Süt destekleme primleri hayvancılık desteklerinin yaklaşık 1/3’ünü oluşturuyor. Burada yapılan 1 kuruşluk bir değişiklik bile bütçedeki dengeyi bozuyor. Geçen yıl süt fiyatlarını dengelemek için planlamanın üstünde verilen birkaç kuruşluk destekleme nedeniyle hayvancılık destekleme bütçesine 800 milyon lira ilave edilmişti. Hükümet programında bu durum şöyle ifade ediliyor: “2013 yılı içerisinde hayvan başına destekleme ödemeleri ve süt teşvik primindeki artışlardan dolayı hayvancılığa yapılan desteklemelerde yılbaşı öngörülerinin oldukça üzerinde bir gerçekleşme beklenmektedir.”
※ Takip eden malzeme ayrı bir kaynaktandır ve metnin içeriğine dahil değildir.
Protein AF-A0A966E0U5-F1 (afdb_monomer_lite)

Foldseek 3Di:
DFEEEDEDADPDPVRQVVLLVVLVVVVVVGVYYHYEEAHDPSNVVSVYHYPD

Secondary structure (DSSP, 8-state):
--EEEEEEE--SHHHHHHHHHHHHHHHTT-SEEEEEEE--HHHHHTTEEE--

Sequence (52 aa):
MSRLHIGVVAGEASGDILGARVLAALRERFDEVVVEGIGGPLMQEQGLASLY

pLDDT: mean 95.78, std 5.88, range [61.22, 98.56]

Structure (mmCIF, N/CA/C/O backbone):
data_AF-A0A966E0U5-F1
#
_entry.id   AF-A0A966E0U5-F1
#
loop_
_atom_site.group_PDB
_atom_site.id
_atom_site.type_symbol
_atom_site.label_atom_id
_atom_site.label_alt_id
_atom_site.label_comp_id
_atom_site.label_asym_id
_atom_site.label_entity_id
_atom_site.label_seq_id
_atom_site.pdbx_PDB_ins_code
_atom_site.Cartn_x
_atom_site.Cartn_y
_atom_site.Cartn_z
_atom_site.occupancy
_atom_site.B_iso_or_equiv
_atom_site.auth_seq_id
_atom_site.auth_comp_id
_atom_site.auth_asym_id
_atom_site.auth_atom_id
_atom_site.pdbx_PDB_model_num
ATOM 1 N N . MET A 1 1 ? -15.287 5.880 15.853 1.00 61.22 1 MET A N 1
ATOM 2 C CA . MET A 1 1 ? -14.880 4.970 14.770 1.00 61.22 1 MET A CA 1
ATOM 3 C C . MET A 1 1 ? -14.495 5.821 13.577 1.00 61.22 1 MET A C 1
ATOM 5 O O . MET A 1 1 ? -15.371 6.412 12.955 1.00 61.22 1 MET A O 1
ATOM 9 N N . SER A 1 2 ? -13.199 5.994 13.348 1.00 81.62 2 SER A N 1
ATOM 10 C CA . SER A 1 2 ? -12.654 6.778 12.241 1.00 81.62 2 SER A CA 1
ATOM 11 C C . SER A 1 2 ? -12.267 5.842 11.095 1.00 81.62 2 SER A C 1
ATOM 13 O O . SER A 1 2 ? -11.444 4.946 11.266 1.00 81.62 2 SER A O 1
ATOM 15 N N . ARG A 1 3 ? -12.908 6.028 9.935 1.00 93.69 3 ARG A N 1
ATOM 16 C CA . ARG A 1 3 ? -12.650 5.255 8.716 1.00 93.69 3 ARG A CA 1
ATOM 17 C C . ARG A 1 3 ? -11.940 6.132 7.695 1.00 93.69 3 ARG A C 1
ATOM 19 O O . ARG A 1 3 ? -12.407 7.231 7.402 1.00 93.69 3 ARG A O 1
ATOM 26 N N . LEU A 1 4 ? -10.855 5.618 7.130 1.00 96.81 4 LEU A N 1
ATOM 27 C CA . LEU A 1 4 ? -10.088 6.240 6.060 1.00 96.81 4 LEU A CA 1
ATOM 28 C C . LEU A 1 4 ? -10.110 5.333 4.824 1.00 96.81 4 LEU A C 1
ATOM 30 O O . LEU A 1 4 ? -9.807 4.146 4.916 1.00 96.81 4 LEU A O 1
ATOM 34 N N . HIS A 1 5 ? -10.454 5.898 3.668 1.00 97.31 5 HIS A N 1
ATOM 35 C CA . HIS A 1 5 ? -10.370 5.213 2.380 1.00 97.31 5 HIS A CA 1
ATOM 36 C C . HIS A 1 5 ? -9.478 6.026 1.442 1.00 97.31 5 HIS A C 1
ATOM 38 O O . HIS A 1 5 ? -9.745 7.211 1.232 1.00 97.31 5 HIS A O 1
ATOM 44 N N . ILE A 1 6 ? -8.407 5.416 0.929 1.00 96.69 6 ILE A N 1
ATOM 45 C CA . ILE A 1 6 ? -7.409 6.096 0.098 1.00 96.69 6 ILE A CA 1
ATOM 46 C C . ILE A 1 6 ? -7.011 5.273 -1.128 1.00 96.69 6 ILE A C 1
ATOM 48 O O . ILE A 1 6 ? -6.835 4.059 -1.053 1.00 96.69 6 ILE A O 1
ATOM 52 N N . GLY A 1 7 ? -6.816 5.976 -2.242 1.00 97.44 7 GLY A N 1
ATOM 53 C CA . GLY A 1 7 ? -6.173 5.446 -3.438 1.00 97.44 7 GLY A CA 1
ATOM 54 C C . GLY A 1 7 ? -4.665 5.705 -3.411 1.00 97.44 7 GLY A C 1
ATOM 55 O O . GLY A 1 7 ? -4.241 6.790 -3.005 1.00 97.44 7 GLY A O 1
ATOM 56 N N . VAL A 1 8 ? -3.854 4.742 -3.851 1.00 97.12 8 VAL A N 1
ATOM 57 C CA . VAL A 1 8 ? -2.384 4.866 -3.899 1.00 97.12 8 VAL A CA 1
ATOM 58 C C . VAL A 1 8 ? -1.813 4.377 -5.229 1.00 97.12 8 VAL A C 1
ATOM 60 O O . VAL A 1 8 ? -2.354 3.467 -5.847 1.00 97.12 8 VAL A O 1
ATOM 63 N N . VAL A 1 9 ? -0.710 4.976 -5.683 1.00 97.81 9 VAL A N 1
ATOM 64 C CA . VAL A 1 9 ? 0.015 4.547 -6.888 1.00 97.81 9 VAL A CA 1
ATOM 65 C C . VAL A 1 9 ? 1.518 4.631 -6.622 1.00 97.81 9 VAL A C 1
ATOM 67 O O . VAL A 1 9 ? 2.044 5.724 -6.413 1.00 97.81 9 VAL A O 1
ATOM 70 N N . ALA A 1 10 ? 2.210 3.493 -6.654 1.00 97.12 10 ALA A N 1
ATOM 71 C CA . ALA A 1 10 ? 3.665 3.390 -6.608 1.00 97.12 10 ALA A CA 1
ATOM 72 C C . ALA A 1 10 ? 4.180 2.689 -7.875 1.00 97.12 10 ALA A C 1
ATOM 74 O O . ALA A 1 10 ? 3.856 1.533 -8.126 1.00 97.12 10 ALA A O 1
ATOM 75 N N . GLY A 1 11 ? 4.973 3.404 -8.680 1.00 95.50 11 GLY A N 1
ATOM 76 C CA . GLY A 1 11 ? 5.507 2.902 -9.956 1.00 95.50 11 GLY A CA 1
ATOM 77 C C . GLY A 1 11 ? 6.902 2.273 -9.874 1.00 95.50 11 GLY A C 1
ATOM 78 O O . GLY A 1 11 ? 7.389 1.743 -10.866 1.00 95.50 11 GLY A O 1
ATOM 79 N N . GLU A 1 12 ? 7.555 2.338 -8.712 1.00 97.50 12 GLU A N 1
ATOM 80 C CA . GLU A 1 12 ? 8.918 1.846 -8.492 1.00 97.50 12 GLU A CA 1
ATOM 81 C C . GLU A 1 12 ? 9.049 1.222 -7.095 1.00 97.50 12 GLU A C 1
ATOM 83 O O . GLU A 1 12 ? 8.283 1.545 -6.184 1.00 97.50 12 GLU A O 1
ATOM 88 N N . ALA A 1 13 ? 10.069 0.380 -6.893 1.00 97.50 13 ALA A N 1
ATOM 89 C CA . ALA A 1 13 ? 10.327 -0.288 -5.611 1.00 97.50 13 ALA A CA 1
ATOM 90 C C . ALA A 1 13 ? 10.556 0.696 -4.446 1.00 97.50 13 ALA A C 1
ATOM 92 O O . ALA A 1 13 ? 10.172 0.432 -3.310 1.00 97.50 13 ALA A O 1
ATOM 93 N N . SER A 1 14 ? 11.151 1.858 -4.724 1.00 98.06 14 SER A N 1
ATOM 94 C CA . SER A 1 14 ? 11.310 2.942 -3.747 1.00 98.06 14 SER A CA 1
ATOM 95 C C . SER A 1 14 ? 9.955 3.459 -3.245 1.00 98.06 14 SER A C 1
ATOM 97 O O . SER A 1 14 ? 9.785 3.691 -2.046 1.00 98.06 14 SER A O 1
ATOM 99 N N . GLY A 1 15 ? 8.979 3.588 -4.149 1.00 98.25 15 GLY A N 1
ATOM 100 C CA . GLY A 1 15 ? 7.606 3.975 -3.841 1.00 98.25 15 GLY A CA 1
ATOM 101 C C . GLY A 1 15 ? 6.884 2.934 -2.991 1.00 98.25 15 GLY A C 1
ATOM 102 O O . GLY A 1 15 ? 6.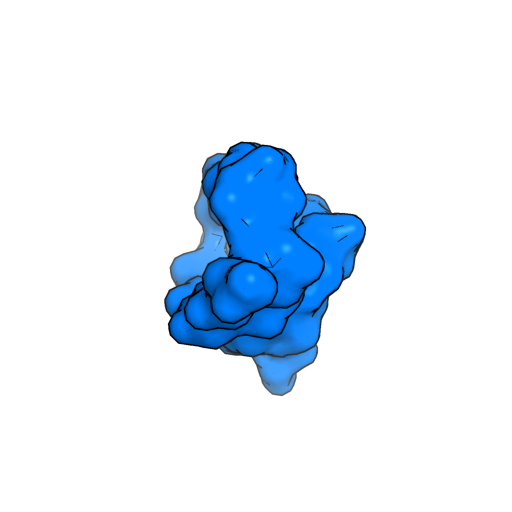192 3.314 -2.053 1.00 98.25 15 GLY A O 1
ATOM 103 N N . ASP A 1 16 ? 7.105 1.645 -3.255 1.00 98.31 16 ASP A N 1
ATOM 104 C CA . ASP A 1 16 ? 6.555 0.548 -2.448 1.00 98.31 16 ASP A CA 1
ATOM 105 C C . ASP A 1 16 ? 7.066 0.594 -0.996 1.00 98.31 16 ASP A C 1
ATOM 107 O O . ASP A 1 16 ? 6.284 0.587 -0.046 1.00 98.31 16 ASP A O 1
ATOM 111 N N . ILE A 1 17 ? 8.380 0.768 -0.811 1.00 98.56 17 ILE A N 1
ATOM 112 C CA . ILE A 1 17 ? 9.001 0.872 0.520 1.00 98.56 17 ILE A CA 1
ATOM 113 C C . ILE A 1 17 ? 8.455 2.076 1.299 1.00 98.56 17 ILE A C 1
ATOM 115 O O . ILE A 1 17 ? 8.116 1.964 2.482 1.00 98.56 17 ILE A O 1
ATOM 119 N N . LEU A 1 18 ? 8.387 3.248 0.661 1.00 98.50 18 LEU A N 1
ATOM 120 C CA . LEU A 1 18 ? 7.892 4.463 1.309 1.00 98.50 18 LEU A CA 1
ATOM 121 C C . LEU A 1 18 ? 6.390 4.370 1.590 1.00 98.50 18 LEU A C 1
ATOM 123 O O . LEU A 1 18 ? 5.951 4.694 2.695 1.00 98.50 18 LEU A O 1
ATOM 127 N N . GLY A 1 19 ? 5.618 3.889 0.617 1.00 98.12 19 GLY A N 1
ATOM 128 C CA . GLY A 1 19 ? 4.179 3.706 0.720 1.00 98.12 19 GLY A CA 1
ATOM 129 C C . GLY A 1 19 ? 3.808 2.754 1.851 1.00 98.12 19 GLY A C 1
ATOM 130 O O . GLY A 1 19 ? 2.968 3.102 2.675 1.00 98.12 19 GLY A O 1
ATOM 131 N N . ALA A 1 20 ? 4.492 1.614 1.976 1.00 98.38 20 ALA A N 1
ATOM 132 C CA . ALA A 1 20 ? 4.244 0.650 3.045 1.00 98.38 20 ALA A CA 1
ATOM 133 C C . ALA A 1 20 ? 4.400 1.281 4.440 1.00 98.38 20 ALA A C 1
ATOM 135 O O . ALA A 1 20 ? 3.552 1.098 5.312 1.00 98.38 20 ALA A O 1
ATOM 136 N N . ARG A 1 21 ? 5.431 2.112 4.642 1.00 98.50 21 ARG A N 1
ATOM 137 C CA . ARG A 1 21 ? 5.633 2.822 5.918 1.00 98.50 21 ARG A CA 1
ATOM 138 C C . ARG A 1 21 ? 4.524 3.833 6.210 1.00 98.50 21 ARG A C 1
ATOM 140 O O . ARG A 1 21 ? 4.138 3.989 7.366 1.00 98.50 21 ARG A O 1
ATOM 147 N N . VAL A 1 22 ? 4.003 4.504 5.182 1.00 98.12 22 VAL A N 1
ATOM 148 C CA . VAL A 1 22 ? 2.848 5.403 5.323 1.00 98.12 22 VAL A CA 1
ATOM 149 C C . VAL A 1 22 ? 1.595 4.611 5.694 1.00 98.12 22 VAL A C 1
ATOM 151 O O . VAL A 1 22 ? 0.898 4.997 6.630 1.00 98.12 22 VAL A O 1
ATOM 154 N N . LEU A 1 23 ? 1.322 3.493 5.015 1.00 97.81 23 LEU A N 1
ATOM 155 C CA . LEU A 1 23 ? 0.150 2.659 5.295 1.00 97.81 23 LEU A CA 1
ATOM 156 C C . LEU A 1 23 ? 0.179 2.089 6.718 1.00 97.81 23 LEU A C 1
ATOM 158 O O . LEU A 1 23 ? -0.838 2.152 7.409 1.00 97.81 23 LEU A O 1
ATOM 162 N N . ALA A 1 24 ? 1.342 1.625 7.181 1.00 98.06 24 ALA A N 1
ATOM 163 C CA . ALA A 1 24 ? 1.531 1.170 8.557 1.00 98.06 24 ALA A CA 1
ATOM 164 C C . ALA A 1 24 ? 1.170 2.273 9.569 1.00 98.06 24 ALA A C 1
ATOM 166 O O . ALA A 1 24 ? 0.323 2.072 10.438 1.00 98.06 24 ALA A O 1
ATOM 167 N N . ALA A 1 25 ? 1.718 3.480 9.391 1.00 98.00 25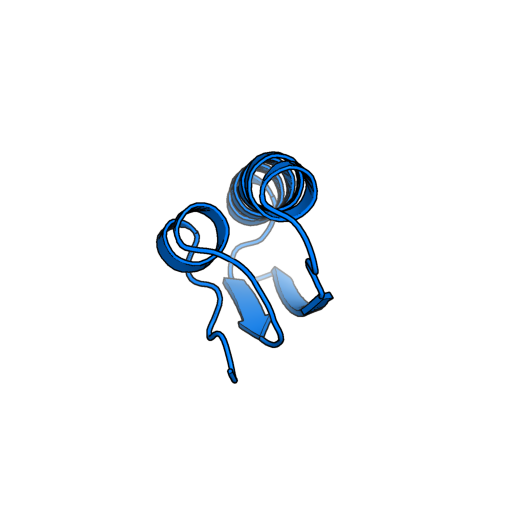 ALA A N 1
ATOM 168 C CA . ALA A 1 25 ? 1.443 4.611 10.277 1.00 98.00 25 ALA A CA 1
ATOM 169 C C . ALA A 1 25 ? -0.026 5.077 10.235 1.00 98.00 25 ALA A C 1
ATOM 171 O O . ALA A 1 25 ? -0.553 5.575 11.229 1.00 98.00 25 ALA A O 1
ATOM 172 N N . LEU A 1 26 ? -0.716 4.942 9.097 1.00 96.56 26 LEU A N 1
ATOM 173 C CA . LEU A 1 26 ? -2.147 5.247 9.008 1.00 96.56 26 LEU A CA 1
ATOM 174 C C . LEU A 1 26 ? -2.986 4.232 9.791 1.00 96.56 26 LEU A C 1
ATOM 176 O O . LEU A 1 26 ? -3.924 4.628 10.479 1.00 96.56 26 LEU A O 1
ATOM 180 N N . ARG A 1 27 ? -2.634 2.945 9.742 1.00 94.81 27 ARG A N 1
ATOM 181 C CA . ARG A 1 27 ? -3.337 1.892 10.494 1.00 94.81 27 ARG A CA 1
ATOM 182 C C . ARG A 1 27 ? -3.197 2.031 12.006 1.00 94.81 27 ARG A C 1
ATOM 184 O O . ARG A 1 27 ? -4.094 1.623 12.728 1.00 94.81 27 ARG A O 1
ATOM 191 N N . GLU A 1 28 ? -2.124 2.651 12.485 1.00 96.06 28 GLU A N 1
ATOM 192 C CA . GLU A 1 28 ? -1.975 2.990 13.907 1.00 96.06 28 GLU A CA 1
ATOM 193 C C . GLU A 1 28 ? -2.896 4.143 14.349 1.00 96.06 28 GLU A C 1
ATOM 195 O O . GLU A 1 28 ? -3.159 4.306 15.540 1.00 96.06 28 GLU A O 1
ATOM 200 N N . ARG A 1 29 ? -3.373 4.969 13.408 1.00 95.88 29 ARG A N 1
ATOM 201 C CA . ARG A 1 29 ? -4.116 6.210 13.694 1.00 95.88 29 ARG A CA 1
ATOM 202 C C . ARG A 1 29 ? -5.616 6.123 13.442 1.00 95.88 29 ARG A C 1
ATOM 204 O O . ARG A 1 29 ? -6.353 6.937 13.994 1.00 95.88 29 ARG A O 1
ATOM 211 N N . PHE A 1 30 ? -6.050 5.209 12.583 1.00 96.19 30 PHE A N 1
ATOM 212 C CA . PHE A 1 30 ? -7.442 5.066 12.166 1.00 96.19 30 PHE A CA 1
ATOM 213 C C . PHE A 1 30 ? -7.946 3.663 12.484 1.00 96.19 30 PHE A C 1
ATOM 215 O O . PHE A 1 30 ? -7.225 2.686 12.307 1.00 96.19 30 PHE A O 1
ATOM 222 N N . ASP A 1 31 ? -9.207 3.571 12.907 1.00 95.00 31 ASP A N 1
ATOM 223 C CA . ASP A 1 31 ? -9.822 2.293 13.286 1.00 95.00 31 ASP A CA 1
ATOM 224 C C . ASP A 1 31 ? -10.008 1.376 12.065 1.00 95.00 31 ASP A C 1
ATOM 226 O O . ASP A 1 31 ? -9.899 0.156 12.164 1.00 95.00 31 ASP A O 1
ATOM 230 N N . GLU A 1 32 ? -10.292 1.966 10.900 1.00 96.25 32 GLU A N 1
ATOM 231 C CA . GLU A 1 3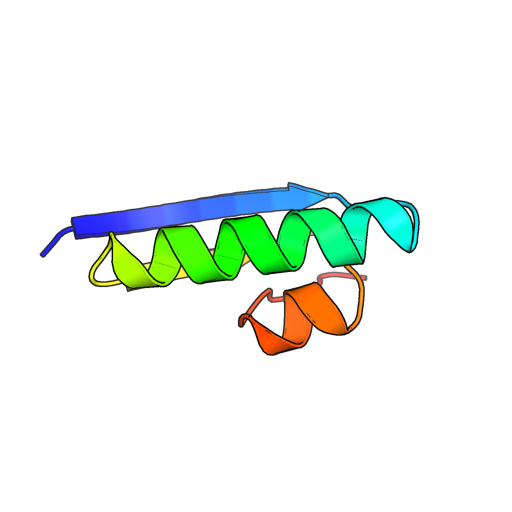2 ? -10.446 1.253 9.635 1.00 96.25 32 GLU A CA 1
ATOM 232 C C . GLU A 1 32 ? -9.704 1.999 8.522 1.00 96.25 32 GLU A C 1
ATOM 234 O O . GLU A 1 32 ? -9.988 3.166 8.247 1.00 96.25 32 GLU A O 1
ATOM 239 N N . VAL A 1 33 ? -8.775 1.309 7.856 1.00 97.12 33 VAL A N 1
ATOM 240 C CA . VAL A 1 33 ? -8.057 1.826 6.685 1.00 97.12 33 VAL A CA 1
ATOM 241 C C . VAL A 1 33 ? -8.281 0.884 5.511 1.00 97.12 33 VAL A C 1
ATOM 243 O O . VAL A 1 33 ? -7.846 -0.273 5.543 1.00 97.12 33 VAL A O 1
ATOM 246 N N . VAL A 1 34 ? -8.939 1.405 4.478 1.00 97.56 34 VAL A N 1
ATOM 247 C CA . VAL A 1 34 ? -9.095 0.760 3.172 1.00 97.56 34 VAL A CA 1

Hükümet programına göre 2013’de 9 milyar lira olan tarımsal destekleme bütçesi 2014 yılında 9,8 milyar liraya çıkarıldı. Ancak aynı dönem için hayvancılık ayrılan pay azalırken, destek miktarlarında kayda değer bir artış yok. Bu durumda, süt primlerinin geçen yılın rakamlarının altında kalacağa benziyor.
Konuyla ilgili hükümet programında şöyle deniyor: “Hayvancılık desteklemeleri, 2008 yılından itibaren yıllık olarak uygulanmaktadır. Bu desteklerin toplam destekleme bütçesi içerisinde 2012 yılında yüzde 29,3 olan payının, 2013 yılında yüzde 32,5 olarak gerçekleşeceği tahmin edilmektedir. Söz konusu desteklerin toplam destekleme bütçesi içindeki payı 2014 yılında yüzde 29 seviyesinde öngörülmüştür.”
Süt primleri geçmişe dönük açıklanıyor. Süt destekleme primlerinin işletmelerin üretim planlamalarına nerdeyse hiçbir etkisi yok. Bağış ulufe ve lütuf mantığı bu alanda da hüküm sürüyor. Geçmişe dönük açıklanacak primin ne olacağı bilinmediğinden, sütü üretirken ve pazarlarken primi dikkate alarak hesap yapmak zor. Süt destekleme primleri referans fiyatı da dengeleyemiyor. Çünkü referans fiyat önceden açıklanırken, destekleme primleri sütler yoğurt, ayran, peynir ve kutu süt olduktan sonra geriye dönük açıklanıyor.
Sütçülüğün gelişmiş olduğu ülkelerde desteklemeler yedi veya beş yıllık planlamalar ile dönem başında açıklanıyor, bizde ise yıllık. Bu nedenle işletmeler primi de dikkate alarak orta ve uzun vadeli plan yapamıyorlar.
Süt sığırcılığı yapanlar, bugün sattıkları süte ne kadar destekleme alacaklarını bilmiyorlar. Üretimde plansızlığa yol açan bu belirsizlik ülke hayvancılığına zarar veriyor.
Peki, bu belirsizlik kime yarar sağlıyor? İşin sırrı belki de burada…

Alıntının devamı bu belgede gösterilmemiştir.